Norddänemark - Das Land des Lichts

Weiße Sandstrände, traumhafte Sonnenuntergänge, das Plätschern der Wellen - das alles findet man nicht nur in der Karibik.

Der Norden Dänemarks bietet Urlaubern alles - außer tropischem Klima. Erholungssuchende finden an der Spitze Dänemarks gut 225 km weiße Sandstrände an Nord- und Ostsee vor. Im Gegensatz zu den meisten deutschen Stränden sind die dänischen jedoch nicht mit Promenaden und großen Hotels verbaut und auch die Nutzung ist nicht beschränkt. Vielerorts kann mit dem Auto auf den Strand gefahren werden.
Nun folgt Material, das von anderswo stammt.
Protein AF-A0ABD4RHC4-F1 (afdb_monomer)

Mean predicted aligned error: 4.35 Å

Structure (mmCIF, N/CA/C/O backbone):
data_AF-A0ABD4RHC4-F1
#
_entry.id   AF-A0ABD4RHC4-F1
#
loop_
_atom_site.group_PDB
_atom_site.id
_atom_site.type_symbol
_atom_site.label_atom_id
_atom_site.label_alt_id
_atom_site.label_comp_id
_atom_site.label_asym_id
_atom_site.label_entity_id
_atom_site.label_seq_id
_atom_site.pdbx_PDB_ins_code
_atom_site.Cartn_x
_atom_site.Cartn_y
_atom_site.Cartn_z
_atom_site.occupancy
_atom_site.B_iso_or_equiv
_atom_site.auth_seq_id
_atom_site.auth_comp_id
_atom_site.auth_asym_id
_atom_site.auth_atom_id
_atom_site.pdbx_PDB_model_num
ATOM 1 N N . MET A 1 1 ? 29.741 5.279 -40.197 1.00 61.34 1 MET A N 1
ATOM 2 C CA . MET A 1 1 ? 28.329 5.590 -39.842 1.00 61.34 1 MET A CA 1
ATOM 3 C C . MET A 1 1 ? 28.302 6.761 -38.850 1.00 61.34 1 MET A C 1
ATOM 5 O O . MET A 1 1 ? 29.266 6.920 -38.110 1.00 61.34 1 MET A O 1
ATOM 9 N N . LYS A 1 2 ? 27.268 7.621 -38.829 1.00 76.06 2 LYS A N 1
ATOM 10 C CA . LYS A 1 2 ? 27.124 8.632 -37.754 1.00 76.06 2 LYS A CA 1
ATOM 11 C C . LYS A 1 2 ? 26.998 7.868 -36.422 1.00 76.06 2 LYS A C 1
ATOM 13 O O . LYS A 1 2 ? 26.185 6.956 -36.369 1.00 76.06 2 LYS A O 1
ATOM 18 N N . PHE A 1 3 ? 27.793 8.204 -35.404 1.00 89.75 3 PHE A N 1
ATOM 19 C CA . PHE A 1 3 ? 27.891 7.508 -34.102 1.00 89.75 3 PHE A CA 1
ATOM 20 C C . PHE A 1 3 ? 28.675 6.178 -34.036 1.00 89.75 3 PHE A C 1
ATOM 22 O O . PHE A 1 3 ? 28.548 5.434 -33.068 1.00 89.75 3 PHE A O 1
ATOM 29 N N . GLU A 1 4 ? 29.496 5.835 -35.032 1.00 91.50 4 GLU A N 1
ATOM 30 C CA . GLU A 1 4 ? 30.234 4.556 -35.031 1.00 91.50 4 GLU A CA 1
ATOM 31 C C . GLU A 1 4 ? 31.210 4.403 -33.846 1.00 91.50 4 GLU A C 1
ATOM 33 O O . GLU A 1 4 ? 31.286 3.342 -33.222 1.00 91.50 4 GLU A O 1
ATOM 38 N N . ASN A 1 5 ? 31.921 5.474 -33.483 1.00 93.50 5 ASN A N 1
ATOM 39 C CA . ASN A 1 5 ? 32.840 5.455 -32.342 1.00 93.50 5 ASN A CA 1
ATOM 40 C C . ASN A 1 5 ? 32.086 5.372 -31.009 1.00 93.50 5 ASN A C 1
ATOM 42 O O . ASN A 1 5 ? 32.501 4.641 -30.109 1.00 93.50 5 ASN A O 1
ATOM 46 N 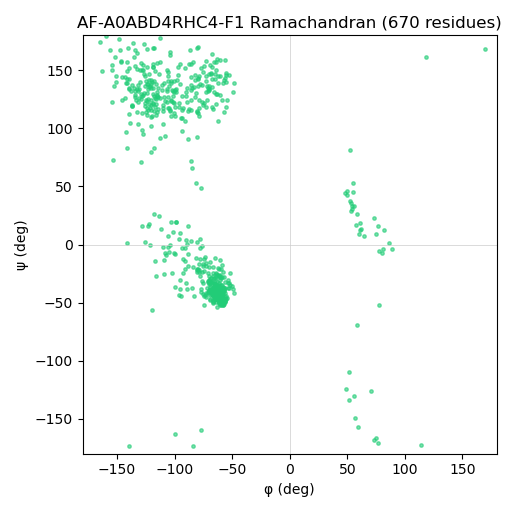N . GLU A 1 6 ? 30.977 6.097 -30.899 1.00 96.44 6 GLU A N 1
ATOM 47 C CA . GLU A 1 6 ? 30.099 6.159 -29.737 1.00 96.44 6 GLU A CA 1
ATOM 48 C C . GLU A 1 6 ? 29.435 4.801 -29.482 1.00 96.44 6 GLU A C 1
ATOM 50 O O . GLU A 1 6 ? 29.407 4.337 -28.345 1.00 96.44 6 GLU A O 1
ATOM 55 N N . LEU A 1 7 ? 28.987 4.103 -30.531 1.00 97.06 7 LEU A N 1
ATOM 56 C CA . LEU A 1 7 ? 28.444 2.743 -30.424 1.00 97.06 7 LEU A CA 1
ATOM 57 C C . LEU A 1 7 ? 29.507 1.744 -29.961 1.00 97.06 7 LEU A C 1
ATOM 59 O O . LEU A 1 7 ? 29.244 0.930 -29.072 1.00 97.06 7 LEU A O 1
ATOM 63 N N . ARG A 1 8 ? 30.733 1.831 -30.496 1.00 95.94 8 ARG A N 1
ATOM 64 C CA . ARG A 1 8 ? 31.851 0.994 -30.036 1.00 95.94 8 ARG A CA 1
ATOM 65 C C . ARG A 1 8 ? 32.163 1.236 -28.556 1.00 95.94 8 ARG A C 1
ATOM 67 O O . ARG A 1 8 ? 32.375 0.276 -27.813 1.00 95.94 8 ARG A O 1
ATOM 74 N N . LEU A 1 9 ? 32.181 2.499 -28.127 1.00 96.19 9 LEU A N 1
ATOM 75 C CA . LEU A 1 9 ? 32.432 2.872 -26.736 1.00 96.19 9 LEU A CA 1
ATOM 76 C C . LEU A 1 9 ? 31.304 2.394 -25.812 1.00 96.19 9 LEU A C 1
ATOM 78 O O . LEU A 1 9 ? 31.584 1.787 -24.782 1.00 96.19 9 LEU A O 1
ATOM 82 N N . LEU A 1 10 ? 30.043 2.581 -26.209 1.00 96.81 10 LEU A N 1
ATOM 83 C CA . LEU A 1 10 ? 28.868 2.102 -25.479 1.00 96.81 10 LEU A CA 1
ATOM 84 C C . LEU A 1 10 ? 28.930 0.589 -25.240 1.00 96.81 10 LEU A C 1
ATOM 86 O O . LEU A 1 10 ? 28.775 0.143 -24.104 1.00 96.81 10 LEU A O 1
ATOM 90 N N . ARG A 1 11 ? 29.208 -0.200 -26.287 1.00 97.19 11 ARG A N 1
ATOM 91 C CA . ARG A 1 11 ? 29.367 -1.660 -26.172 1.00 97.19 11 ARG A CA 1
ATOM 92 C C . ARG A 1 11 ? 30.479 -2.029 -25.196 1.00 97.19 11 ARG A C 1
ATOM 94 O O . ARG A 1 11 ? 30.288 -2.910 -24.362 1.00 97.19 11 ARG A O 1
ATOM 101 N N . SER A 1 12 ? 31.625 -1.351 -25.282 1.00 96.25 12 SER A N 1
ATOM 102 C CA . SER A 1 12 ? 32.750 -1.576 -24.370 1.00 96.25 12 SER A CA 1
ATOM 103 C C . SER A 1 12 ? 32.375 -1.275 -22.917 1.00 96.25 12 SER A C 1
ATOM 105 O O . SER A 1 12 ? 32.651 -2.086 -22.037 1.00 96.25 12 SER A O 1
ATOM 107 N N . ASN A 1 13 ? 31.710 -0.145 -22.669 1.00 94.75 13 ASN A N 1
ATOM 108 C CA . ASN A 1 13 ? 31.290 0.266 -21.330 1.00 94.75 13 ASN A CA 1
ATOM 109 C C . ASN A 1 13 ? 30.261 -0.705 -20.741 1.00 94.75 13 ASN A C 1
ATOM 111 O O . ASN A 1 13 ? 30.383 -1.100 -19.586 1.00 94.75 13 ASN A O 1
ATOM 115 N N . ILE A 1 14 ? 29.280 -1.140 -21.538 1.00 95.88 14 ILE A N 1
ATOM 116 C CA . ILE A 1 14 ? 28.290 -2.130 -21.099 1.00 95.88 14 ILE A CA 1
ATOM 117 C C . ILE A 1 14 ? 28.963 -3.465 -20.785 1.00 95.88 14 ILE A C 1
ATOM 119 O O . ILE A 1 14 ? 28.673 -4.046 -19.744 1.00 95.88 14 ILE A O 1
ATOM 123 N N . LYS A 1 15 ? 29.894 -3.938 -21.623 1.00 95.62 15 LYS A N 1
ATOM 124 C CA . LYS A 1 15 ? 30.645 -5.170 -21.335 1.00 95.62 15 LYS A CA 1
ATOM 125 C C . LYS A 1 15 ? 31.423 -5.072 -20.027 1.00 95.62 15 LYS A C 1
ATOM 127 O O . LYS A 1 15 ? 31.483 -6.057 -19.300 1.00 95.62 15 LYS A O 1
ATOM 132 N N . GLU A 1 16 ? 31.985 -3.907 -19.707 1.00 94.56 16 GLU A N 1
ATOM 133 C CA . GLU A 1 16 ? 32.658 -3.691 -18.424 1.00 94.56 16 GLU A CA 1
ATOM 134 C C . GLU A 1 16 ? 31.673 -3.746 -17.250 1.00 94.56 16 GLU A C 1
ATOM 136 O O . GLU A 1 16 ? 31.872 -4.533 -16.330 1.00 94.56 16 GLU A O 1
ATOM 141 N N . LEU A 1 17 ? 30.559 -3.009 -17.324 1.00 92.38 17 LEU A N 1
ATOM 142 C CA . LEU A 1 17 ? 29.505 -3.033 -16.300 1.00 92.38 17 LEU A CA 1
ATOM 143 C C . LEU A 1 17 ? 28.947 -4.448 -16.067 1.00 92.38 17 LEU A C 1
ATOM 145 O O . LEU A 1 17 ? 28.642 -4.837 -14.938 1.00 92.38 17 LEU A O 1
ATOM 149 N N . MET A 1 18 ? 28.823 -5.241 -17.131 1.00 94.75 18 MET A N 1
ATOM 150 C CA . MET A 1 18 ? 28.261 -6.588 -17.064 1.00 94.75 18 MET A CA 1
ATOM 151 C C . MET A 1 18 ? 29.235 -7.643 -16.517 1.00 94.75 18 MET A C 1
ATOM 153 O O . MET A 1 18 ? 28.786 -8.731 -16.141 1.00 94.75 18 MET A O 1
ATOM 157 N N . LYS A 1 19 ? 30.537 -7.337 -16.388 1.00 93.75 19 LYS A N 1
ATOM 158 C CA . LYS A 1 19 ? 31.484 -8.205 -15.660 1.00 93.75 19 LYS A CA 1
ATOM 159 C C . LYS A 1 19 ? 31.124 -8.290 -14.179 1.00 93.75 19 LYS A C 1
ATOM 161 O O . LYS A 1 19 ? 31.029 -9.398 -13.652 1.00 93.75 19 LYS A O 1
ATOM 166 N N . ASP A 1 20 ? 30.846 -7.151 -13.546 1.00 89.81 20 ASP A N 1
ATOM 167 C CA . ASP A 1 20 ? 30.450 -7.082 -12.132 1.00 89.81 20 ASP A CA 1
ATOM 168 C C . ASP A 1 20 ? 29.046 -7.653 -11.899 1.00 89.81 20 ASP A C 1
ATOM 170 O O . ASP A 1 20 ? 28.765 -8.263 -10.863 1.00 89.81 20 ASP A O 1
ATOM 174 N N . TYR A 1 21 ? 28.161 -7.501 -12.889 1.00 95.50 21 TYR A N 1
ATOM 175 C CA . TYR A 1 21 ? 26.849 -8.144 -12.884 1.00 95.50 21 TYR A CA 1
ATOM 176 C C . TYR A 1 21 ? 26.960 -9.677 -12.897 1.00 95.50 21 TYR A C 1
ATOM 178 O O . TYR A 1 21 ? 26.192 -10.352 -12.213 1.00 95.50 21 TYR A O 1
ATOM 186 N N . ASN A 1 22 ? 27.933 -10.218 -13.641 1.00 97.00 22 ASN A N 1
ATOM 187 C CA . ASN A 1 22 ? 28.215 -11.645 -13.797 1.00 97.00 22 ASN A CA 1
ATOM 188 C C . ASN A 1 22 ? 26.976 -12.466 -14.210 1.00 97.00 22 ASN A C 1
ATOM 190 O O . ASN A 1 22 ? 26.321 -13.129 -13.403 1.00 97.00 22 ASN A O 1
ATOM 194 N N . ILE A 1 23 ? 26.682 -12.450 -15.512 1.00 95.88 23 ILE A N 1
ATOM 195 C CA . ILE A 1 23 ? 25.520 -13.136 -16.101 1.00 95.88 23 ILE A CA 1
ATOM 196 C C . ILE A 1 23 ? 25.521 -14.637 -15.810 1.00 95.88 23 ILE A C 1
ATOM 198 O O . ILE A 1 23 ? 24.460 -15.206 -15.571 1.00 95.88 23 ILE A O 1
ATOM 202 N N . GLU A 1 24 ? 26.682 -15.291 -15.830 1.00 96.75 24 GLU A N 1
ATOM 203 C CA . GLU A 1 24 ? 26.754 -16.737 -15.609 1.00 96.75 24 GLU A CA 1
ATOM 204 C C . GLU A 1 24 ? 26.342 -17.102 -14.179 1.00 96.75 24 GLU A C 1
ATOM 206 O O . GLU A 1 24 ? 25.579 -18.045 -13.966 1.00 96.75 24 GLU A O 1
ATOM 211 N N . PHE A 1 25 ? 26.765 -16.308 -13.190 1.00 98.31 25 PHE A N 1
ATOM 212 C CA . PHE A 1 25 ? 26.273 -16.444 -11.823 1.00 98.31 25 PHE A CA 1
ATOM 213 C C . PHE A 1 25 ? 24.752 -16.264 -11.761 1.00 98.31 25 PHE A C 1
ATOM 215 O O . PHE A 1 25 ? 24.064 -17.111 -11.197 1.00 98.31 25 PHE A O 1
ATOM 222 N N . VAL A 1 26 ? 24.219 -15.209 -12.384 1.00 97.94 26 VAL A N 1
ATOM 223 C CA . VAL A 1 26 ? 22.776 -14.914 -12.385 1.00 97.94 26 VAL A CA 1
ATOM 224 C C . VAL A 1 26 ? 21.969 -16.041 -13.035 1.00 97.94 26 VAL A C 1
ATOM 226 O O . VAL A 1 26 ? 20.990 -16.499 -12.452 1.00 97.94 26 VAL A O 1
ATOM 229 N N . LYS A 1 27 ? 22.397 -16.556 -14.194 1.00 97.62 27 LYS A N 1
ATOM 230 C CA . LYS A 1 27 ? 21.763 -17.699 -14.875 1.00 97.62 27 LYS A CA 1
ATOM 231 C C . LYS A 1 27 ? 21.686 -18.922 -13.963 1.00 97.62 27 LYS A C 1
ATOM 233 O O . LYS A 1 27 ? 20.635 -19.556 -13.865 1.00 97.62 27 LYS A O 1
ATOM 238 N N . ASN A 1 28 ? 22.789 -19.246 -13.290 1.00 98.12 28 ASN A N 1
ATOM 239 C CA . ASN A 1 28 ? 22.848 -20.381 -12.374 1.00 98.12 28 ASN A CA 1
ATOM 240 C C . ASN A 1 28 ? 21.990 -20.152 -11.124 1.00 98.12 28 ASN A C 1
ATOM 242 O O . ASN A 1 28 ? 21.265 -21.056 -10.714 1.00 98.12 28 ASN A O 1
ATOM 246 N N . TYR A 1 29 ? 22.001 -18.940 -10.566 1.00 98.44 29 TYR A N 1
ATOM 247 C CA . TYR A 1 29 ? 21.156 -18.576 -9.433 1.00 98.44 29 TYR A CA 1
ATOM 248 C C . TYR A 1 29 ? 19.671 -18.731 -9.773 1.00 98.44 29 TYR A C 1
ATOM 250 O O . TYR A 1 29 ? 18.945 -19.413 -9.059 1.00 98.44 29 TYR A O 1
ATOM 258 N N . ILE A 1 30 ? 19.226 -18.200 -10.916 1.00 98.19 30 ILE A N 1
ATOM 259 C CA . ILE A 1 30 ? 17.826 -18.290 -11.348 1.00 98.19 30 ILE A CA 1
ATOM 260 C C . ILE A 1 30 ? 17.374 -19.751 -11.490 1.00 98.19 30 ILE A C 1
ATOM 262 O O . ILE A 1 30 ? 16.288 -20.103 -11.029 1.00 98.19 30 ILE A O 1
ATOM 266 N N . LYS A 1 31 ? 18.207 -20.618 -12.086 1.00 96.75 31 LYS A N 1
ATOM 267 C CA . LYS A 1 31 ? 17.895 -22.051 -12.261 1.00 96.75 31 LYS A CA 1
ATOM 268 C C . LYS A 1 31 ? 17.740 -22.793 -10.933 1.00 96.75 31 LYS A C 1
ATOM 270 O O . LYS A 1 31 ? 16.917 -23.705 -10.851 1.00 96.75 31 LYS A O 1
ATOM 275 N N . ASN A 1 32 ? 18.530 -22.417 -9.929 1.00 97.12 32 ASN A N 1
ATOM 276 C CA . ASN A 1 32 ? 18.629 -23.143 -8.665 1.00 97.12 32 ASN A CA 1
ATOM 277 C C . ASN A 1 32 ? 17.707 -22.581 -7.575 1.00 97.12 32 ASN A C 1
ATOM 279 O O . ASN A 1 32 ? 17.127 -23.354 -6.819 1.00 97.12 32 ASN A O 1
ATOM 283 N N . GLU A 1 33 ? 17.551 -21.259 -7.509 1.00 97.62 33 GLU A N 1
ATOM 284 C CA . GLU A 1 33 ? 16.937 -20.555 -6.377 1.00 97.62 33 GLU A CA 1
ATOM 285 C C . GLU A 1 33 ? 15.635 -19.825 -6.751 1.00 97.62 33 GLU A C 1
ATOM 287 O O . GLU A 1 33 ? 14.748 -19.712 -5.911 1.00 97.62 33 GLU A O 1
ATOM 292 N N . CYS A 1 34 ? 15.459 -19.405 -8.013 1.00 97.62 34 CYS A N 1
ATOM 293 C CA . CYS A 1 34 ? 14.274 -18.654 -8.474 1.00 97.62 34 CYS A CA 1
ATOM 294 C C . CYS A 1 34 ? 13.407 -19.434 -9.479 1.00 97.62 34 CYS A C 1
ATOM 296 O O . CYS A 1 34 ? 12.706 -18.842 -10.305 1.00 97.62 34 CYS A O 1
ATOM 298 N N . ARG A 1 35 ? 13.460 -20.772 -9.460 1.00 96.50 35 ARG A N 1
ATOM 299 C CA . ARG A 1 35 ? 12.848 -21.617 -10.501 1.00 96.50 35 ARG A CA 1
ATOM 300 C C . ARG A 1 35 ? 11.339 -21.404 -10.655 1.00 96.50 35 ARG A C 1
ATOM 302 O O . ARG A 1 35 ? 10.837 -21.411 -11.781 1.00 96.50 35 ARG A O 1
ATOM 309 N N . GLU A 1 36 ? 10.611 -21.234 -9.554 1.00 95.94 36 GLU A N 1
ATOM 310 C CA . GLU A 1 36 ? 9.154 -21.037 -9.579 1.00 95.94 36 GLU A CA 1
ATOM 311 C C . GLU A 1 36 ? 8.771 -19.676 -10.169 1.00 95.94 36 GLU A C 1
ATOM 313 O O . GLU A 1 36 ? 7.929 -19.605 -11.067 1.00 95.94 36 GLU A O 1
ATOM 318 N N . GLU A 1 37 ? 9.433 -18.605 -9.723 1.00 96.50 37 GLU A N 1
ATOM 319 C CA . GLU A 1 37 ? 9.259 -17.258 -10.275 1.00 96.50 37 GLU A CA 1
ATOM 320 C C . GLU A 1 37 ? 9.596 -17.235 -11.770 1.00 96.50 37 GLU A C 1
ATOM 322 O O . GLU A 1 37 ? 8.809 -16.741 -12.580 1.00 96.50 37 GLU A O 1
ATOM 327 N N . TYR A 1 38 ? 10.722 -17.847 -12.156 1.00 97.94 38 TYR A N 1
ATOM 328 C CA . TYR A 1 38 ? 11.151 -17.940 -13.549 1.00 97.94 38 TYR A CA 1
ATOM 329 C C . TYR A 1 38 ? 10.153 -18.719 -14.412 1.00 97.94 38 TYR A C 1
ATOM 331 O O . TYR A 1 38 ? 9.849 -18.295 -15.525 1.00 97.94 38 TYR A O 1
ATOM 339 N N . SER A 1 39 ? 9.585 -19.815 -13.901 1.00 97.31 39 SER A N 1
ATOM 340 C CA . SER A 1 39 ? 8.600 -20.612 -14.646 1.00 97.31 39 SER A CA 1
ATOM 341 C C . SER A 1 39 ? 7.376 -19.777 -15.042 1.00 97.31 39 SER A C 1
ATOM 343 O O . SER A 1 39 ? 6.883 -19.906 -16.162 1.00 97.31 39 SER A O 1
ATOM 345 N N . LYS A 1 40 ? 6.931 -18.857 -14.172 1.00 95.44 40 LYS A N 1
ATOM 346 C CA . LYS A 1 40 ? 5.867 -17.892 -14.504 1.00 95.44 40 LYS A CA 1
ATOM 347 C C . LYS A 1 40 ? 6.314 -16.914 -15.595 1.00 95.44 40 LYS A C 1
ATOM 349 O O . LYS A 1 40 ? 5.582 -16.703 -16.561 1.00 95.44 40 LYS A O 1
ATOM 354 N N . LYS A 1 41 ? 7.542 -16.379 -15.508 1.00 97.25 41 LYS A N 1
ATOM 355 C CA . LYS A 1 41 ? 8.097 -15.495 -16.555 1.00 97.25 41 LYS A CA 1
ATOM 356 C C . LYS A 1 41 ? 8.194 -16.192 -17.909 1.00 97.25 41 LYS A C 1
ATOM 358 O O . LYS A 1 41 ? 7.869 -15.581 -18.923 1.00 97.25 41 LYS A O 1
ATOM 363 N N . LEU A 1 42 ? 8.580 -17.468 -17.928 1.00 98.25 42 LEU A N 1
ATOM 364 C CA . LEU A 1 42 ? 8.695 -18.262 -19.149 1.00 98.25 42 LEU A CA 1
ATOM 365 C C . LEU A 1 42 ? 7.337 -18.470 -19.837 1.00 98.25 42 LEU A C 1
ATOM 367 O O . LEU A 1 42 ? 7.262 -18.391 -21.063 1.00 98.25 42 LEU A O 1
ATOM 371 N N . ILE A 1 43 ? 6.254 -18.680 -19.077 1.00 98.00 43 ILE A N 1
ATOM 372 C CA . ILE A 1 43 ? 4.892 -18.734 -19.638 1.00 98.00 43 ILE A CA 1
ATOM 373 C C . ILE A 1 43 ? 4.577 -17.418 -20.358 1.00 98.00 43 ILE A C 1
ATOM 375 O O . ILE A 1 43 ? 4.222 -17.436 -21.537 1.00 98.00 43 ILE A O 1
ATOM 379 N N . GLY A 1 44 ? 4.783 -16.281 -19.687 1.00 97.69 44 GLY A N 1
ATOM 380 C CA . GLY A 1 44 ? 4.592 -14.958 -20.284 1.00 97.69 44 GLY A CA 1
ATOM 381 C C . GLY A 1 44 ? 5.463 -14.725 -21.525 1.00 97.69 44 GLY A C 1
ATOM 382 O O . GLY A 1 44 ? 4.973 -14.242 -22.541 1.00 97.69 44 GLY A O 1
ATOM 383 N N . ALA A 1 45 ? 6.733 -15.136 -21.496 1.00 98.50 45 ALA A N 1
ATOM 384 C CA . ALA A 1 45 ? 7.637 -15.037 -22.643 1.00 98.50 45 ALA A CA 1
ATOM 385 C C . ALA A 1 45 ? 7.147 -15.852 -23.853 1.00 98.50 45 ALA A C 1
ATOM 387 O O . ALA A 1 45 ? 7.189 -15.371 -24.985 1.00 98.50 45 ALA A O 1
ATOM 388 N N . ASN A 1 46 ? 6.642 -17.067 -23.625 1.00 98.62 46 ASN A N 1
ATOM 389 C CA . ASN A 1 46 ? 6.100 -17.922 -24.684 1.00 98.62 46 ASN A CA 1
ATOM 390 C C . ASN A 1 46 ? 4.784 -17.380 -25.261 1.00 98.62 46 ASN A C 1
ATOM 392 O O . ASN A 1 46 ? 4.545 -17.506 -26.463 1.00 98.62 46 ASN A O 1
ATOM 396 N N . LEU A 1 47 ? 3.948 -16.742 -24.437 1.00 98.44 47 LEU A N 1
ATOM 397 C CA . LEU A 1 47 ? 2.760 -16.024 -24.903 1.00 98.44 47 LEU A CA 1
ATOM 398 C C . LEU A 1 47 ? 3.151 -14.860 -25.827 1.00 98.44 47 LEU A C 1
ATOM 400 O O . LEU A 1 47 ? 2.601 -14.733 -26.926 1.00 98.44 47 LEU A O 1
ATOM 404 N N . LEU A 1 48 ? 4.166 -14.080 -25.441 1.00 98.44 48 LEU A N 1
ATOM 405 C CA . LEU A 1 48 ? 4.652 -12.952 -26.236 1.00 98.44 48 LEU A CA 1
ATOM 406 C C . LEU A 1 48 ? 5.124 -13.379 -27.628 1.00 98.44 48 LEU A C 1
ATOM 408 O O . LEU A 1 48 ? 4.880 -12.642 -28.582 1.00 98.44 48 LEU A O 1
ATOM 412 N N . LEU A 1 49 ? 5.716 -14.571 -27.798 1.00 98.44 49 LEU A N 1
ATOM 413 C CA . LEU A 1 49 ? 6.108 -15.077 -29.125 1.00 98.44 49 LEU A CA 1
ATOM 414 C C . LEU A 1 49 ? 4.943 -15.024 -30.133 1.00 98.44 49 LEU A C 1
ATOM 416 O O . LEU A 1 49 ? 5.153 -14.635 -31.282 1.00 98.44 49 LEU A O 1
ATOM 420 N N . ASN A 1 50 ? 3.713 -15.260 -29.671 1.00 97.12 50 ASN A N 1
ATOM 421 C CA . ASN A 1 50 ? 2.487 -15.254 -30.475 1.00 97.12 50 ASN A CA 1
ATOM 422 C C . ASN A 1 50 ? 1.681 -13.941 -30.391 1.00 97.12 50 ASN A C 1
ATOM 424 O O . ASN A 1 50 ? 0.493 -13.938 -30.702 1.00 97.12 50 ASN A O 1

Dies erspart das mühsame Tragen von Strandutensilien und so kann auch an Regentagen einmal ein Blick auf das Meer geworfen werden.

Wer sich nicht entscheiden kann, ob er lieber an die Nord- oder Ostsee in den Urlaub fahren möchte, landet zwangsläufig in Skagen, der nördlichsten Stadt Dänemarks. Am Grenen, der Spitze Nordjütlands, treffen beide Meere aufeinander und dies ist ein Anlaufpunkt für Touristen aus ganz Europa. Es ist immer ein Erlebnis, gleichzeitig mit einem Fuß in der Nordsee und mit dem anderen in der Ostsee zu stehen, während die Wellen zwischen den Füßen zusammenschlagen. Auch Skagen selbst ist sehenswert. Das gemütliche Städtchen mit den typischen "skagengelben" Häusern war im 19. Jahrhundert eine beliebte Künstlerkolonie und die Bilder der Skagenmaler sind heute im Skagenmuseum ausgestellt. Der Hafen mit seinem rot-weißen Häuserreihen ist eines der bekanntesten Motive Nordjütlands. Zahlreiche Fischrestaurants laden hier zum Essen mit Blick auf die im Hafenbecken dümpelnden Yachten und Segelschiffe ein.

Naturfreunde kommen in Nordjütland vielerorts auf ihre Kosten. So gibt es beispielsweise zwei große Wanderdünen und den Rest einer etwas kleineren, die zu Touristenmagneten geworden sind. Südlich von Skagen befindet sich die Versandete Kirche. Von dieser Kirche, die von einer Wanderdüne verschlungen wurde, ist nur noch der Turm zu sehen und die Umrisse des unterirdischen Kirchenschiffs sind mit Holzpflöcken angedeutet.

Weitere neun Kilometer südlich befindet sich die Raabjerg Mile. Diese halbmondförmige Wanderdüne hat eine Fläche von rund 120 Hektar und bewegt sich mit einer Geschwindigkeit von etwa 15 Metern pro Jahr in Richtung Osten. Bei einem Spaziergang auf der Düne stellt sich bald das Gefühl ein, man befindet sich inmitten einer Wüste, denn oft kann man die Umgebung zwischen den einzelnen Dünenbergen nicht sehen. Ein besonderes Schauspiel ereignet sich im Sommer abends beim Sonnenuntergang. Wenn die meisten Touristen weg sind, füllt es sich zunehmend mit Einheimischen, die den Sonnenuntergang nach Feierabend bei mitgebrachtem Picknick und Rotwein genießen wollen. Die dritte Wanderdüne befindet sich an der Westküste südlich von Lönstrup. Die durch Erosion entstandene Rubjerg Knude ist gut 50 Meter hoch und hat einen Leuchtturm mit seinen vier Nebengebäuden verschüttet. Der Turm ist noch immer zu sehen und das erste Gebäude müsste in den nächsten Jahren hinter der Knude wieder zum Vorschein kommen. Die Düne befindet sich direkt an einer Steilküste, sodass es auf der Westseite knapp 100 Meter in die Tiefe geht.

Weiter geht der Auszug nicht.